* _WORK INSTRUCTION_
After locating the line that contains "ATOM 147 O O" in the data below, set down exactly that line and each one after it through the line that contains "ATOM 170 C C", and nothing more.

[Data items]
______________________________
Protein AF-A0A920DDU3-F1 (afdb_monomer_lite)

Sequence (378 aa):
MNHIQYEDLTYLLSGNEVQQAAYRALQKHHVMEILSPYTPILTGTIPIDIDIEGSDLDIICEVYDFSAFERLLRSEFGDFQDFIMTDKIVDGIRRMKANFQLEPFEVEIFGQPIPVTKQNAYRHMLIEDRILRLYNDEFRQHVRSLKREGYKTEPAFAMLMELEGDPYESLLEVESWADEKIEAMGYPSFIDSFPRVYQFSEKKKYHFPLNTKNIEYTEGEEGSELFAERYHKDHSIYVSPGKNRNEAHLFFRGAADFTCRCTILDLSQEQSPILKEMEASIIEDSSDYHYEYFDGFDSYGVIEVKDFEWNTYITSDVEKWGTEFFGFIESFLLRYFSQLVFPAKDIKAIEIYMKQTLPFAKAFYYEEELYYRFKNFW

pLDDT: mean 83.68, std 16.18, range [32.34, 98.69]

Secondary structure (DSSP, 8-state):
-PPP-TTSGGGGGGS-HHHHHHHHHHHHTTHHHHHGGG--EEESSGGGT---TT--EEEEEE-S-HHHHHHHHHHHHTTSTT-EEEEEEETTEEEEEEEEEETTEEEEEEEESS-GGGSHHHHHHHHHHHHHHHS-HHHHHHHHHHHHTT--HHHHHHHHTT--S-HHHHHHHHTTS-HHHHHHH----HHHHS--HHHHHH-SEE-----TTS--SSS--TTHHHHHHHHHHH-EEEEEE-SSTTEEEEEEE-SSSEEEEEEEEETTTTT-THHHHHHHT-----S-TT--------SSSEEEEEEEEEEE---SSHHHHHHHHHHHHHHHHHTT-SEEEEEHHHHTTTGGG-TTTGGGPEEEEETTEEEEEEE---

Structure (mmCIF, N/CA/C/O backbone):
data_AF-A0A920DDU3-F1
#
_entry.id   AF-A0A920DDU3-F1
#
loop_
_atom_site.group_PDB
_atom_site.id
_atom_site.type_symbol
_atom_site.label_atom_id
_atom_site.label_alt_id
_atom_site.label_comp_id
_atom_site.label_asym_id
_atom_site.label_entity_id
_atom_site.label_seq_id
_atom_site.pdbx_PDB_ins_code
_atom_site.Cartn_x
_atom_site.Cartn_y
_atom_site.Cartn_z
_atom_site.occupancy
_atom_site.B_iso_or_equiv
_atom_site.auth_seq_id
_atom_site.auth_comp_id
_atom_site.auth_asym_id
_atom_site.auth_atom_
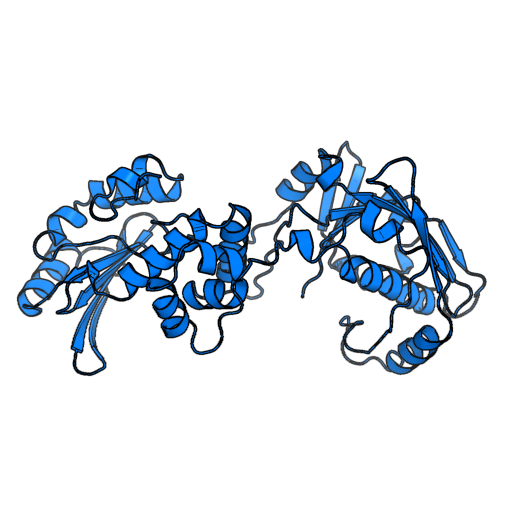id
_atom_site.pdbx_PDB_model_num
ATOM 1 N N . MET A 1 1 ? -3.955 -22.046 10.364 1.00 40.88 1 MET A N 1
ATOM 2 C CA . MET A 1 1 ? -3.330 -20.828 10.926 1.00 40.88 1 MET A CA 1
ATOM 3 C C . MET A 1 1 ? -4.277 -20.254 11.968 1.00 40.88 1 MET A C 1
ATOM 5 O O . MET A 1 1 ? -5.471 -20.493 11.851 1.00 40.88 1 MET A O 1
ATOM 9 N N . ASN A 1 2 ? -3.766 -19.607 13.019 1.00 47.72 2 ASN A N 1
ATOM 10 C CA . ASN A 1 2 ? -4.613 -19.055 14.082 1.00 47.72 2 ASN A CA 1
ATOM 11 C C . ASN A 1 2 ? -5.380 -17.841 13.543 1.00 47.72 2 ASN A C 1
ATOM 13 O O . ASN A 1 2 ? -4.757 -16.903 13.057 1.00 47.72 2 ASN A O 1
ATOM 17 N N . HIS A 1 3 ? -6.710 -17.872 13.620 1.00 63.12 3 HIS A N 1
ATOM 18 C CA . HIS A 1 3 ? -7.543 -16.706 13.338 1.00 63.12 3 HIS A CA 1
ATOM 19 C C . HIS A 1 3 ? -7.304 -15.647 14.418 1.00 63.12 3 HIS A C 1
ATOM 21 O O . HIS A 1 3 ? -7.381 -15.963 15.609 1.00 63.12 3 HIS A O 1
ATOM 27 N N . ILE A 1 4 ? -7.005 -14.413 14.007 1.00 76.69 4 ILE A N 1
ATOM 28 C CA . ILE A 1 4 ? -6.933 -13.270 14.923 1.00 76.69 4 ILE A CA 1
ATOM 29 C C . ILE A 1 4 ? -8.334 -13.052 15.506 1.00 76.69 4 ILE A C 1
ATOM 31 O O . ILE A 1 4 ? -9.328 -13.099 14.784 1.00 76.69 4 ILE A O 1
ATOM 35 N N . GLN A 1 5 ? -8.410 -12.884 16.824 1.00 84.44 5 GLN A N 1
ATOM 36 C CA . GLN A 1 5 ? -9.634 -12.488 17.518 1.00 84.44 5 GLN A CA 1
ATOM 37 C C . GLN A 1 5 ? -9.590 -10.967 17.656 1.00 84.44 5 GLN A C 1
ATOM 39 O O . GLN A 1 5 ? -8.778 -10.447 18.417 1.00 84.44 5 GLN A O 1
ATOM 44 N N . TYR A 1 6 ? -10.410 -10.263 16.881 1.00 92.25 6 TYR A N 1
ATOM 45 C CA . TYR A 1 6 ? -10.434 -8.795 16.853 1.00 92.25 6 TYR A CA 1
ATOM 46 C C . TYR A 1 6 ? -11.215 -8.183 18.025 1.00 92.25 6 TYR A C 1
ATOM 48 O O . TYR A 1 6 ? -11.183 -6.976 18.239 1.00 92.25 6 TYR A O 1
ATOM 56 N N . GLU A 1 7 ? -11.909 -9.014 18.800 1.00 88.38 7 GLU A N 1
ATOM 57 C CA . GLU A 1 7 ? -12.652 -8.628 19.998 1.00 88.38 7 GLU A CA 1
ATOM 58 C C . GLU A 1 7 ? -11.738 -8.295 21.189 1.00 88.38 7 GLU A C 1
ATOM 60 O O . GLU A 1 7 ? -12.184 -7.678 22.155 1.00 88.38 7 GLU A O 1
ATOM 65 N N . ASP A 1 8 ? -10.466 -8.696 21.130 1.00 90.62 8 ASP A N 1
ATOM 66 C CA . ASP A 1 8 ? -9.444 -8.378 22.125 1.00 90.62 8 ASP A CA 1
ATOM 67 C C . ASP A 1 8 ? -8.288 -7.631 21.454 1.00 90.62 8 ASP A C 1
ATOM 69 O O . ASP A 1 8 ? -7.657 -8.153 20.545 1.00 90.62 8 ASP A O 1
ATOM 73 N N . LEU A 1 9 ? -7.952 -6.433 21.938 1.00 95.25 9 LEU A N 1
ATOM 74 C CA . LEU A 1 9 ? -6.870 -5.617 21.383 1.00 95.25 9 LEU A CA 1
ATOM 75 C C . LEU A 1 9 ? -5.466 -6.224 21.555 1.00 95.25 9 LEU A C 1
ATOM 77 O O . LEU A 1 9 ? -4.508 -5.679 21.008 1.00 95.25 9 LEU A O 1
ATOM 81 N N . THR A 1 10 ? -5.293 -7.326 22.294 1.00 94.56 10 THR A N 1
ATOM 82 C CA . THR A 1 10 ? -3.970 -7.931 22.536 1.00 94.56 10 THR A CA 1
ATOM 83 C C . THR A 1 10 ? -3.212 -8.320 21.262 1.00 94.56 10 THR A C 1
ATOM 85 O O . THR A 1 10 ? -1.981 -8.362 21.304 1.00 94.56 10 THR A O 1
ATOM 88 N N . TYR A 1 11 ? -3.880 -8.521 20.117 1.00 93.81 11 TYR A N 1
ATOM 89 C CA . TYR A 1 11 ? -3.192 -8.764 18.837 1.00 93.81 11 TYR A CA 1
ATOM 90 C C . TYR A 1 11 ? -2.307 -7.582 18.399 1.00 93.81 11 TYR A C 1
ATOM 92 O O . TYR A 1 11 ? -1.276 -7.791 17.756 1.00 93.81 11 TYR A O 1
ATOM 100 N N . LEU A 1 12 ? -2.647 -6.352 18.803 1.00 96.38 12 LEU A N 1
ATOM 101 C CA . LEU A 1 12 ? -1.870 -5.150 18.491 1.00 96.38 12 LEU A CA 1
ATOM 102 C C . LEU A 1 12 ? -0.502 -5.128 19.192 1.00 96.38 12 LEU A C 1
ATOM 104 O O . LEU A 1 12 ? 0.419 -4.470 18.715 1.00 96.38 12 LEU A O 1
ATOM 108 N N . LEU A 1 13 ? -0.333 -5.858 20.302 1.00 94.62 13 LEU A N 1
ATOM 109 C CA . LEU A 1 13 ? 0.937 -5.922 21.039 1.00 94.62 13 LEU A CA 1
ATOM 110 C C . LEU A 1 13 ? 2.056 -6.593 20.236 1.00 94.62 13 LEU A C 1
ATOM 112 O O . LEU A 1 13 ? 3.226 -6.270 20.428 1.00 94.62 13 LEU A O 1
ATOM 116 N N . SER A 1 14 ? 1.697 -7.531 19.359 1.00 92.00 14 SER A N 1
ATOM 117 C CA . SER A 1 14 ? 2.620 -8.182 18.421 1.00 92.00 14 SER A CA 1
ATOM 118 C C . SER A 1 14 ? 2.705 -7.480 17.064 1.00 92.00 14 SER A C 1
ATOM 120 O O . SER A 1 14 ? 3.413 -7.965 16.184 1.00 92.00 14 SER A O 1
ATOM 122 N N . GLY A 1 15 ? 1.964 -6.385 16.891 1.00 91.88 15 GLY A N 1
ATOM 123 C CA . GLY A 1 15 ? 1.881 -5.622 15.655 1.00 91.88 15 GLY A CA 1
ATOM 124 C C . GLY A 1 15 ? 3.062 -4.680 15.417 1.00 91.88 15 GLY A C 1
ATOM 125 O O . GLY A 1 15 ? 4.035 -4.659 16.177 1.00 91.88 15 GLY A O 1
ATOM 126 N N . ASN A 1 16 ? 2.952 -3.874 14.361 1.00 91.50 16 ASN A N 1
ATOM 127 C CA . ASN A 1 16 ? 3.902 -2.814 14.023 1.00 91.50 16 ASN A CA 1
ATOM 128 C C . ASN A 1 16 ? 3.910 -1.677 15.082 1.00 91.50 16 ASN A C 1
ATOM 130 O O . ASN A 1 16 ? 3.149 -1.688 16.055 1.00 91.50 16 ASN A O 1
ATOM 134 N N . GLU A 1 17 ? 4.770 -0.669 14.906 1.00 95.00 17 GLU A N 1
ATOM 135 C CA . GLU A 1 17 ? 4.880 0.447 15.860 1.00 95.00 17 GLU A CA 1
ATOM 136 C C . GLU A 1 17 ? 3.576 1.251 16.019 1.00 95.00 17 GLU A C 1
ATOM 138 O O . GLU A 1 17 ? 3.244 1.645 17.144 1.00 95.00 17 GLU A O 1
ATOM 143 N N . VAL A 1 18 ? 2.817 1.439 14.933 1.00 95.56 18 VAL A N 1
ATOM 144 C CA . VAL A 1 18 ? 1.523 2.143 14.917 1.00 95.56 18 VAL A CA 1
ATOM 145 C C . VAL A 1 18 ? 0.463 1.348 15.677 1.00 95.56 18 VAL A C 1
ATOM 147 O O . VAL A 1 18 ? -0.206 1.895 16.550 1.00 95.56 18 VAL A O 1
ATOM 150 N N . GLN A 1 19 ? 0.362 0.041 15.444 1.00 97.31 19 GLN A N 1
ATOM 151 C CA . GLN A 1 19 ? -0.548 -0.867 16.145 1.00 97.31 19 GLN A CA 1
ATOM 152 C C . GLN A 1 19 ? -0.264 -0.887 17.650 1.00 97.31 19 GLN A C 1
ATOM 154 O O . GLN A 1 19 ? -1.171 -0.734 18.472 1.00 97.31 19 GLN A O 1
ATOM 159 N N . GLN A 1 20 ? 1.009 -0.987 18.036 1.00 97.62 20 GLN A N 1
ATOM 160 C CA . GLN A 1 20 ? 1.394 -0.926 19.443 1.00 97.62 20 GLN A CA 1
ATOM 161 C C . GLN A 1 20 ? 1.121 0.458 20.056 1.00 97.62 20 GLN A C 1
ATOM 163 O O . GLN A 1 20 ? 0.795 0.554 21.242 1.00 97.62 20 GLN A O 1
ATOM 168 N N . ALA A 1 21 ? 1.259 1.541 19.285 1.00 97.00 21 ALA A N 1
ATOM 169 C CA . ALA A 1 21 ? 0.904 2.886 19.731 1.00 97.00 21 ALA A CA 1
ATOM 170 C C . ALA A 1 21 ? -0.611 3.042 19.923 1.00 97.00 21 ALA A C 1
ATOM 172 O O . ALA A 1 21 ? -1.023 3.557 20.964 1.00 97.00 21 ALA A O 1
ATOM 173 N N . ALA A 1 22 ? -1.423 2.523 19.000 1.00 97.75 22 ALA A N 1
ATOM 174 C CA . ALA A 1 22 ? -2.879 2.488 19.102 1.00 97.75 22 ALA A CA 1
ATOM 175 C C . ALA A 1 22 ? -3.327 1.733 20.358 1.00 97.75 22 ALA A C 1
ATOM 177 O O . ALA A 1 22 ? -4.108 2.255 21.154 1.00 97.75 22 ALA A O 1
ATOM 178 N N . TYR A 1 23 ? -2.747 0.553 20.608 1.00 97.94 23 TYR A N 1
ATOM 179 C CA . TYR A 1 23 ? -2.992 -0.217 21.828 1.00 97.94 23 TYR A CA 1
ATOM 180 C C . TYR A 1 23 ? -2.724 0.610 23.093 1.00 97.94 23 TYR A C 1
ATOM 182 O O . TYR A 1 23 ? -3.560 0.679 23.996 1.00 97.94 23 TYR A O 1
ATOM 190 N N . ARG A 1 24 ? -1.561 1.276 23.161 1.00 97.81 24 ARG A N 1
ATOM 191 C CA . ARG A 1 24 ? -1.184 2.106 24.316 1.00 97.81 24 ARG A CA 1
ATOM 192 C C . ARG A 1 24 ? -2.146 3.274 24.521 1.00 97.81 24 ARG A C 1
ATOM 194 O O . ARG A 1 24 ? -2.526 3.518 25.665 1.00 97.81 24 ARG A O 1
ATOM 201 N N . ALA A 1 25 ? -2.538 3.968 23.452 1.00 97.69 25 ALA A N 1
______________________________
* _RESPONSE_
ATOM 147 O O . VAL A 1 18 ? -0.206 1.895 16.550 1.00 95.56 18 VAL A O 1
ATOM 150 N N . GLN A 1 19 ? 0.362 0.041 15.444 1.00 97.31 19 GLN A N 1
ATOM 151 C CA . GLN A 1 19 ? -0.548 -0.867 16.145 1.00 97.31 19 GLN A CA 1
ATOM 152 C C . GLN A 1 19 ? -0.264 -0.887 17.650 1.00 97.31 19 GLN A C 1
ATOM 154 O O . GLN A 1 19 ? -1.171 -0.734 18.472 1.00 97.31 19 GLN A O 1
ATOM 159 N N . GLN A 1 20 ? 1.009 -0.987 18.036 1.00 97.62 20 GLN A N 1
ATOM 160 C CA . GLN A 1 20 ? 1.394 -0.926 19.443 1.00 97.62 20 GLN A CA 1
ATOM 161 C C . GLN A 1 20 ? 1.121 0.458 20.056 1.00 97.62 20 GLN A C 1
ATOM 163 O O . GLN A 1 20 ? 0.795 0.554 21.242 1.00 97.62 20 GLN A O 1
ATOM 168 N N . ALA A 1 21 ? 1.259 1.541 19.285 1.00 97.00 21 ALA A N 1
ATOM 169 C CA . ALA A 1 21 ? 0.904 2.886 19.731 1.00 97.00 21 ALA A CA 1
ATOM 170 C C . ALA A 1 21 ? -0.611 3.042 19.923 1.00 97.00 21 ALA A C 1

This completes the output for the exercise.